Monday, November 21, 2011

Getting Better - 11/21/11

Rehab is going really well.  The clinic takes measurements of the range of motion in my shoulder.  The results of the measurements are improving session by session.  I am very happy with the progress. I recently got to spend time with Dr. Kibler and had a chance to ask him some questions while getting a full evaluation.  I have learned a lot about the relationships that muscles have with one another.  Dr.

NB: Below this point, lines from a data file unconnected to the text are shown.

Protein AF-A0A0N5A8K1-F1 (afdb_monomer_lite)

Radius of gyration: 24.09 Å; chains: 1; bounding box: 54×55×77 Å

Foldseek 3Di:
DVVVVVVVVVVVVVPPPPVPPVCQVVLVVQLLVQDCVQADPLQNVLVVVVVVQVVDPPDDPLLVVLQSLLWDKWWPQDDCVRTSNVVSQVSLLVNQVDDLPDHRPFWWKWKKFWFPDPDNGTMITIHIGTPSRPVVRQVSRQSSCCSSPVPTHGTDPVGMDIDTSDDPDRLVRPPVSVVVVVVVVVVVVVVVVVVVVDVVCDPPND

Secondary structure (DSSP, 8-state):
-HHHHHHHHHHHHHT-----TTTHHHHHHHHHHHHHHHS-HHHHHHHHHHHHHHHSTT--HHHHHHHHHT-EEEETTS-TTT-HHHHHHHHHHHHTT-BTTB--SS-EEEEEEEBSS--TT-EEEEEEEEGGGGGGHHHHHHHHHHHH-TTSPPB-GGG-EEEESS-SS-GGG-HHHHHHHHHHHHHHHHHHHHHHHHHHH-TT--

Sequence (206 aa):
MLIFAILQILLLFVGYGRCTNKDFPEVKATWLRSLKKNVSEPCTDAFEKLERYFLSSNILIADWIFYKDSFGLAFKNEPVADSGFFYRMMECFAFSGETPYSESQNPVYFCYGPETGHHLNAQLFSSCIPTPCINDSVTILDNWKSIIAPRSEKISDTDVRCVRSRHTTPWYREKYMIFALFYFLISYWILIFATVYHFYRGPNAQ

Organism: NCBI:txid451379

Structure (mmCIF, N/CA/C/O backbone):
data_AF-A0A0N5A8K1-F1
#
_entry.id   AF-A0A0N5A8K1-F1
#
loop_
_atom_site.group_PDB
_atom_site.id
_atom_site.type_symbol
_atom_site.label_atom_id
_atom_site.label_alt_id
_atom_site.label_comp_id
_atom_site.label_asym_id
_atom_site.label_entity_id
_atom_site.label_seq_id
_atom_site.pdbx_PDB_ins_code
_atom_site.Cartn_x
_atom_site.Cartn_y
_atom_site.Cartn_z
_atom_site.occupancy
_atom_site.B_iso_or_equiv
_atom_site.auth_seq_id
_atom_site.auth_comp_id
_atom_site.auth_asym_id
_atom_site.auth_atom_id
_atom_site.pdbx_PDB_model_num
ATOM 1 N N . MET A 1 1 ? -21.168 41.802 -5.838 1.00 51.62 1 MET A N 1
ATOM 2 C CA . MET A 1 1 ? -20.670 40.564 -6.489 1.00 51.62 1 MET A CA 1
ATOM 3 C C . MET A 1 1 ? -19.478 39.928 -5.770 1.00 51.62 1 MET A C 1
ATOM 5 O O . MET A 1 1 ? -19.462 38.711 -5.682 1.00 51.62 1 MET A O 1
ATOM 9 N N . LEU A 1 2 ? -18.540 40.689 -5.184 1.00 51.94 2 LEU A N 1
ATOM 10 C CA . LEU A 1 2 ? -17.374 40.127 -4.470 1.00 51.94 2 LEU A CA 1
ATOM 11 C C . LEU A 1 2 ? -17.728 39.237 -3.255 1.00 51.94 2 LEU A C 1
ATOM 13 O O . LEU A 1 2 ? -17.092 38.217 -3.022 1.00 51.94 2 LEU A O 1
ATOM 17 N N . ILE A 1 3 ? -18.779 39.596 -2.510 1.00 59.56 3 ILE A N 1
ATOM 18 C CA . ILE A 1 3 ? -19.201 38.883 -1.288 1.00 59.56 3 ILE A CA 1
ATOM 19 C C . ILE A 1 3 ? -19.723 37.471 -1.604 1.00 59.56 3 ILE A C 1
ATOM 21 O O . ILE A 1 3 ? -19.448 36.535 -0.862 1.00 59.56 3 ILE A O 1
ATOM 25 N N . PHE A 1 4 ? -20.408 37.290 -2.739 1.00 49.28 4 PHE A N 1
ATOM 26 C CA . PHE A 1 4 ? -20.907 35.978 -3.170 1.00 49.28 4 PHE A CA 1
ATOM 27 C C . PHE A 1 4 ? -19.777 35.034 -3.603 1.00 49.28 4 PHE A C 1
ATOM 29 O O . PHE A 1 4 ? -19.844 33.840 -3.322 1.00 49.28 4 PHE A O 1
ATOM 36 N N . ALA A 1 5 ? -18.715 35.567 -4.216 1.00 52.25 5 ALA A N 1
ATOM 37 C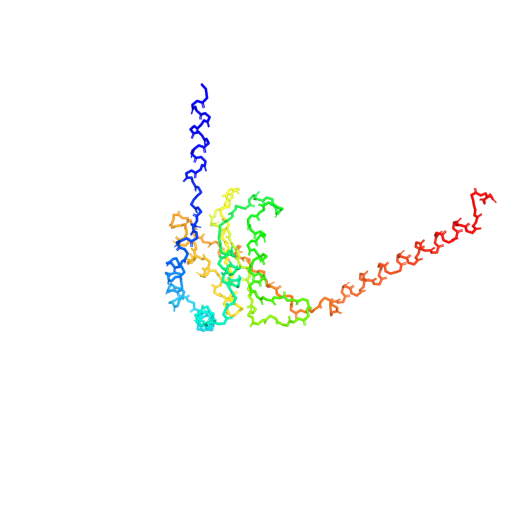 CA . ALA A 1 5 ? -17.536 34.783 -4.582 1.00 52.25 5 ALA A CA 1
ATOM 38 C C . ALA A 1 5 ? -16.749 34.323 -3.341 1.00 52.25 5 ALA A C 1
ATOM 40 O O . ALA A 1 5 ? -16.329 33.172 -3.265 1.00 52.25 5 ALA A O 1
ATOM 41 N N . ILE A 1 6 ? -16.619 35.187 -2.328 1.00 58.84 6 ILE A N 1
ATOM 42 C CA . ILE A 1 6 ? -15.968 34.840 -1.054 1.00 58.84 6 ILE A CA 1
ATOM 43 C C . ILE A 1 6 ? -16.784 33.786 -0.292 1.00 58.84 6 ILE A C 1
ATOM 45 O O . ILE A 1 6 ? -16.206 32.854 0.264 1.00 58.84 6 ILE A O 1
ATOM 49 N N . LEU A 1 7 ? -18.119 33.875 -0.317 1.00 51.81 7 LEU A N 1
ATOM 50 C CA . LEU A 1 7 ? -18.989 32.887 0.325 1.00 51.81 7 LEU A CA 1
ATOM 51 C C . LEU A 1 7 ? -18.909 31.509 -0.356 1.00 51.81 7 LEU A C 1
ATOM 53 O O . LEU A 1 7 ? -18.896 30.494 0.334 1.00 51.81 7 LEU A O 1
ATOM 57 N N . GLN A 1 8 ? -18.802 31.456 -1.689 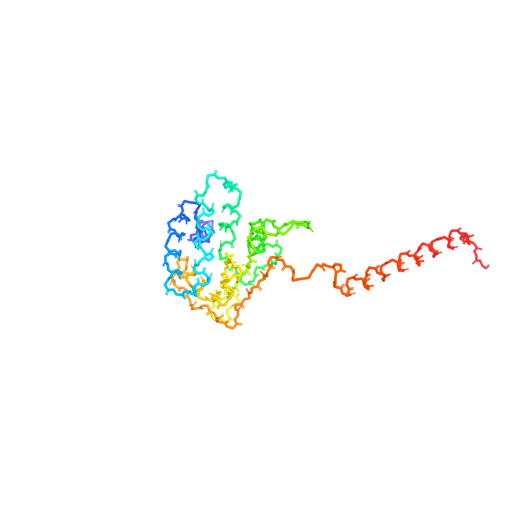1.00 53.94 8 GLN A N 1
ATOM 58 C CA . GLN A 1 8 ? -18.606 30.195 -2.418 1.00 53.94 8 GLN A CA 1
ATOM 59 C C . GLN A 1 8 ? -17.230 29.570 -2.156 1.00 53.94 8 GLN A C 1
ATOM 61 O O . GLN A 1 8 ? -17.139 28.356 -1.992 1.00 53.94 8 GLN A O 1
ATOM 66 N N . ILE A 1 9 ? -16.175 30.382 -2.045 1.00 55.41 9 ILE A N 1
ATOM 67 C CA . ILE A 1 9 ? -14.833 29.896 -1.689 1.00 55.41 9 ILE A CA 1
ATOM 68 C C . ILE A 1 9 ? -14.816 29.372 -0.245 1.00 55.41 9 ILE A C 1
ATOM 70 O O . ILE A 1 9 ? -14.272 28.301 0.011 1.00 55.41 9 ILE A O 1
ATOM 74 N N . LEU A 1 10 ? -15.472 30.060 0.695 1.00 48.34 10 LEU A N 1
ATOM 75 C CA . LEU A 1 10 ? -15.592 29.597 2.082 1.00 48.34 10 LEU A CA 1
ATOM 76 C C . LEU A 1 10 ? -16.413 28.303 2.199 1.00 48.34 10 LEU A C 1
ATOM 78 O O . LEU A 1 10 ? -16.035 27.417 2.959 1.00 48.34 10 LEU A O 1
ATOM 82 N N . LEU A 1 11 ? -17.482 28.143 1.414 1.00 45.09 11 LEU A N 1
ATOM 83 C CA . LEU A 1 11 ? -18.281 26.911 1.402 1.00 45.09 11 LEU A CA 1
ATOM 84 C C . LEU A 1 11 ? -17.532 25.714 0.791 1.00 45.09 11 LEU A C 1
ATOM 86 O O . LEU A 1 11 ? -17.751 24.588 1.231 1.00 45.09 11 LEU A O 1
ATOM 90 N N . LEU A 1 12 ? -16.603 25.939 -0.146 1.00 46.56 12 LEU A N 1
ATOM 91 C CA . LEU A 1 12 ? -15.715 24.884 -0.656 1.00 46.56 12 LEU A CA 1
ATOM 92 C C . LEU A 1 12 ? -14.688 24.420 0.391 1.00 46.56 12 LEU A C 1
ATOM 94 O O . LEU A 1 12 ? -14.312 23.249 0.397 1.00 46.56 12 LEU A O 1
ATOM 98 N N . PHE A 1 13 ? -14.275 25.296 1.312 1.00 41.75 13 PHE A N 1
ATOM 99 C CA . PHE A 1 13 ? -13.344 24.939 2.388 1.00 41.75 13 PHE A CA 1
ATOM 100 C C . PHE A 1 13 ? -14.006 24.231 3.580 1.00 41.75 13 PHE A C 1
ATOM 102 O O . PHE A 1 13 ? -13.345 23.448 4.256 1.00 41.75 13 PHE A O 1
ATOM 109 N N . VAL A 1 14 ? -15.302 24.445 3.828 1.00 39.66 14 VAL A N 1
ATOM 110 C CA . VAL A 1 14 ? -16.016 23.843 4.976 1.00 39.66 14 VAL A CA 1
ATOM 111 C C . VAL A 1 14 ? -16.349 22.353 4.761 1.00 39.66 14 VAL A C 1
ATOM 113 O O . VAL A 1 14 ? -16.600 21.636 5.725 1.00 39.66 14 VAL A O 1
ATOM 116 N N . GLY A 1 15 ? -16.302 21.850 3.522 1.00 33.66 15 GLY A N 1
ATOM 117 C CA . GLY A 1 15 ? -16.624 20.451 3.201 1.00 33.66 15 GLY A CA 1
ATOM 118 C C . GLY A 1 15 ? -15.458 19.457 3.269 1.00 33.66 15 GLY A C 1
ATOM 119 O O . GLY A 1 15 ? -15.695 18.252 3.324 1.00 33.66 15 GLY A O 1
ATOM 120 N N . TYR A 1 16 ? -14.205 19.921 3.285 1.00 39.25 16 TYR A N 1
ATOM 121 C CA . TYR A 1 16 ? -13.048 19.029 3.379 1.00 39.25 16 TYR A CA 1
ATOM 122 C C . TYR A 1 16 ? -12.723 18.753 4.844 1.00 39.25 16 TYR A C 1
ATOM 124 O O . TYR A 1 16 ? -11.851 19.386 5.441 1.00 39.25 16 TYR A O 1
ATOM 132 N N . GLY A 1 17 ? -13.410 17.764 5.416 1.00 38.41 17 GLY A N 1
ATOM 133 C CA . GLY A 1 17 ? -12.976 17.080 6.631 1.00 38.41 17 GLY A CA 1
ATOM 134 C C . GLY A 1 17 ? -11.639 16.379 6.388 1.00 38.41 17 GLY A C 1
ATOM 135 O O . GLY A 1 17 ? -11.575 15.168 6.212 1.00 38.41 17 GLY A O 1
ATOM 136 N N . ARG A 1 18 ? -10.550 17.148 6.329 1.00 44.16 18 ARG A N 1
ATOM 137 C CA . ARG A 1 18 ? -9.191 16.623 6.408 1.00 44.16 18 ARG A CA 1
ATOM 138 C C . ARG A 1 18 ? -9.034 16.144 7.845 1.00 44.16 18 ARG A C 1
ATOM 140 O O . ARG A 1 18 ? -8.994 16.981 8.742 1.00 44.16 18 ARG A O 1
ATOM 147 N N . CYS A 1 19 ? -8.955 14.831 8.072 1.00 47.69 19 CYS A N 1
ATOM 148 C CA . CYS A 1 19 ? -8.483 14.306 9.351 1.00 47.69 19 CYS A CA 1
ATOM 149 C C . CYS A 1 19 ? -7.142 14.983 9.641 1.00 47.69 19 CYS A C 1
ATOM 151 O O . CYS A 1 19 ? -6.158 14.769 8.926 1.00 47.69 19 CYS A O 1
ATOM 153 N N . THR A 1 20 ? -7.125 15.887 10.617 1.00 44.47 20 THR A N 1
ATOM 154 C CA . THR A 1 20 ? -5.899 16.586 10.972 1.00 44.47 20 THR A CA 1
ATOM 155 C C . THR A 1 20 ? -4.988 15.608 11.704 1.00 44.47 20 THR A C 1
ATOM 157 O O . THR A 1 20 ? -5.435 14.606 12.264 1.00 44.47 20 THR A O 1
ATOM 160 N N . ASN A 1 21 ? -3.684 15.880 11.714 1.00 46.56 21 ASN A N 1
ATOM 161 C CA . ASN A 1 21 ? -2.679 14.984 12.299 1.00 46.56 21 ASN A CA 1
ATOM 162 C C . ASN A 1 21 ? -2.928 14.658 13.795 1.00 46.56 21 ASN A C 1
ATOM 164 O O . ASN A 1 21 ? -2.356 13.708 14.320 1.00 46.56 21 ASN A O 1
ATOM 168 N N . LYS A 1 22 ? -3.782 15.436 14.478 1.00 46.72 22 LYS A N 1
ATOM 169 C CA . LYS A 1 22 ? -4.135 15.268 15.894 1.00 46.72 22 LYS A CA 1
ATOM 170 C C . LYS A 1 22 ? -5.209 14.204 16.149 1.00 46.72 22 LYS A C 1
ATOM 172 O O . LYS A 1 22 ? -5.218 13.644 17.238 1.00 46.72 22 LYS A O 1
ATOM 177 N N . ASP A 1 23 ? -6.041 13.879 15.160 1.00 60.69 23 ASP A N 1
ATOM 178 C CA . ASP A 1 23 ? -7.210 13.001 15.349 1.00 60.69 23 ASP A CA 1
ATOM 179 C C . ASP A 1 23 ? -6.893 11.525 15.048 1.00 60.69 23 ASP A C 1
ATOM 181 O O . ASP A 1 23 ? -7.605 10.610 15.465 1.00 60.69 23 ASP A O 1
ATOM 185 N N . PHE A 1 24 ? -5.788 11.263 14.342 1.00 66.12 24 PHE A N 1
ATOM 186 C CA . PHE A 1 24 ? -5.433 9.913 13.907 1.00 66.12 24 PHE A CA 1
ATOM 187 C C . PHE A 1 24 ? -5.172 8.908 15.045 1.00 66.12 24 PHE A C 1
ATOM 189 O O . PHE A 1 24 ? -5.564 7.758 14.880 1.00 66.12 24 PHE A O 1
ATOM 196 N N . PRO A 1 25 ? -4.553 9.255 16.193 1.00 69.12 25 PRO A N 1
ATOM 197 C CA . PRO A 1 25 ? -4.343 8.291 17.279 1.00 69.12 25 PRO A CA 1
ATOM 198 C C . PRO A 1 25 ? -5.654 7.721 17.843 1.00 69.12 25 PRO A C 1
ATOM 200 O O . PRO A 1 25 ? -5.755 6.519 18.089 1.00 69.12 25 PRO A O 1
ATOM 203 N N . GLU A 1 26 ? -6.670 8.569 18.002 1.00 70.25 26 GLU A N 1
ATOM 204 C CA . GLU A 1 26 ? -7.989 8.184 18.514 1.00 70.25 26 GLU A CA 1
ATOM 205 C C . GLU A 1 26 ? -8.789 7.393 17.467 1.00 70.25 26 GLU A C 1
ATOM 207 O O . GLU A 1 26 ? -9.360 6.335 17.759 1.00 70.25 26 GLU A O 1
ATOM 212 N N . VAL A 1 27 ? -8.738 7.850 16.213 1.00 74.06 27 VAL A N 1
ATOM 213 C CA . VAL A 1 27 ? -9.307 7.157 15.051 1.00 74.06 27 VAL A CA 1
ATOM 214 C C . VAL A 1 27 ? -8.674 5.771 14.870 1.00 74.06 27 VAL A C 1
ATOM 216 O O . VAL A 1 27 ? -9.392 4.790 14.682 1.00 74.06 27 VAL A O 1
ATOM 219 N N . LYS A 1 28 ? -7.349 5.652 15.020 1.00 75.00 28 LYS A N 1
ATOM 220 C CA . LYS A 1 28 ? -6.598 4.389 14.941 1.00 75.00 28 LYS A CA 1
ATOM 221 C C . LYS A 1 28 ? -7.059 3.403 16.008 1.00 75.00 28 LYS A C 1
ATOM 223 O O . LYS A 1 28 ? -7.331 2.249 15.687 1.00 75.00 28 LYS A O 1
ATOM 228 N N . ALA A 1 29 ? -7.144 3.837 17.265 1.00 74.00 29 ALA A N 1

Kibler gave me a layout of my deficiencies.  Although I can lift a lot of weight, the muscles that control the stability of my joints, and consequently my overall functional strength, are weak.  My hips are tight and weak.  My lower back is tight.  The muscles holding my shoulder blade (scapula) in the correct position are weak, allowing my shoulder to slump forward.  My right pectoralis is tight, pulling my shoulder forward.  All of this causes my shoulder to be in an unhealthy position, thereby putting stress on my shoulder when I throw.  I want my hips, back and scapular muscles to be taking the punishment from throwing, not the small muscles and connective tissues in my shoulder.  In order to get my shoulder healthy, and hopefully even better than before, I must get these muscle groups sorted out.  Once I have my shoulder in the healthy position, it will heal and get strong.  If you look at pitchers you can see how this weakness is evident.  In a lot of pitchers, you will see their shoulders slumping forward, which is a direct symptom of tightness in the front and weakness in the back.  I was told every time I walk through a door I must pinch my shoulder blades down and back.  This is the correct and strong position for my shoulders to be in.  So, in effect I need to walk as though I am standing at attention in front of a superior officer.  This will strengthen those muscles controlling the scapula, put my shoulder in the correct position, and train those muscles to take responsibility for my shoulder so that my ligaments don’t have to.  I have met quite a few athletes while training at UofL.  I have met an athlete training for the Olympics.  I have met an athlete training for the MLS (Major League Soccer).  The common theme that I have come across is how important the small things are.  Even that tiny muscle that controls the scapula has a huge impact.  I have to take care of the small things as well as the big things.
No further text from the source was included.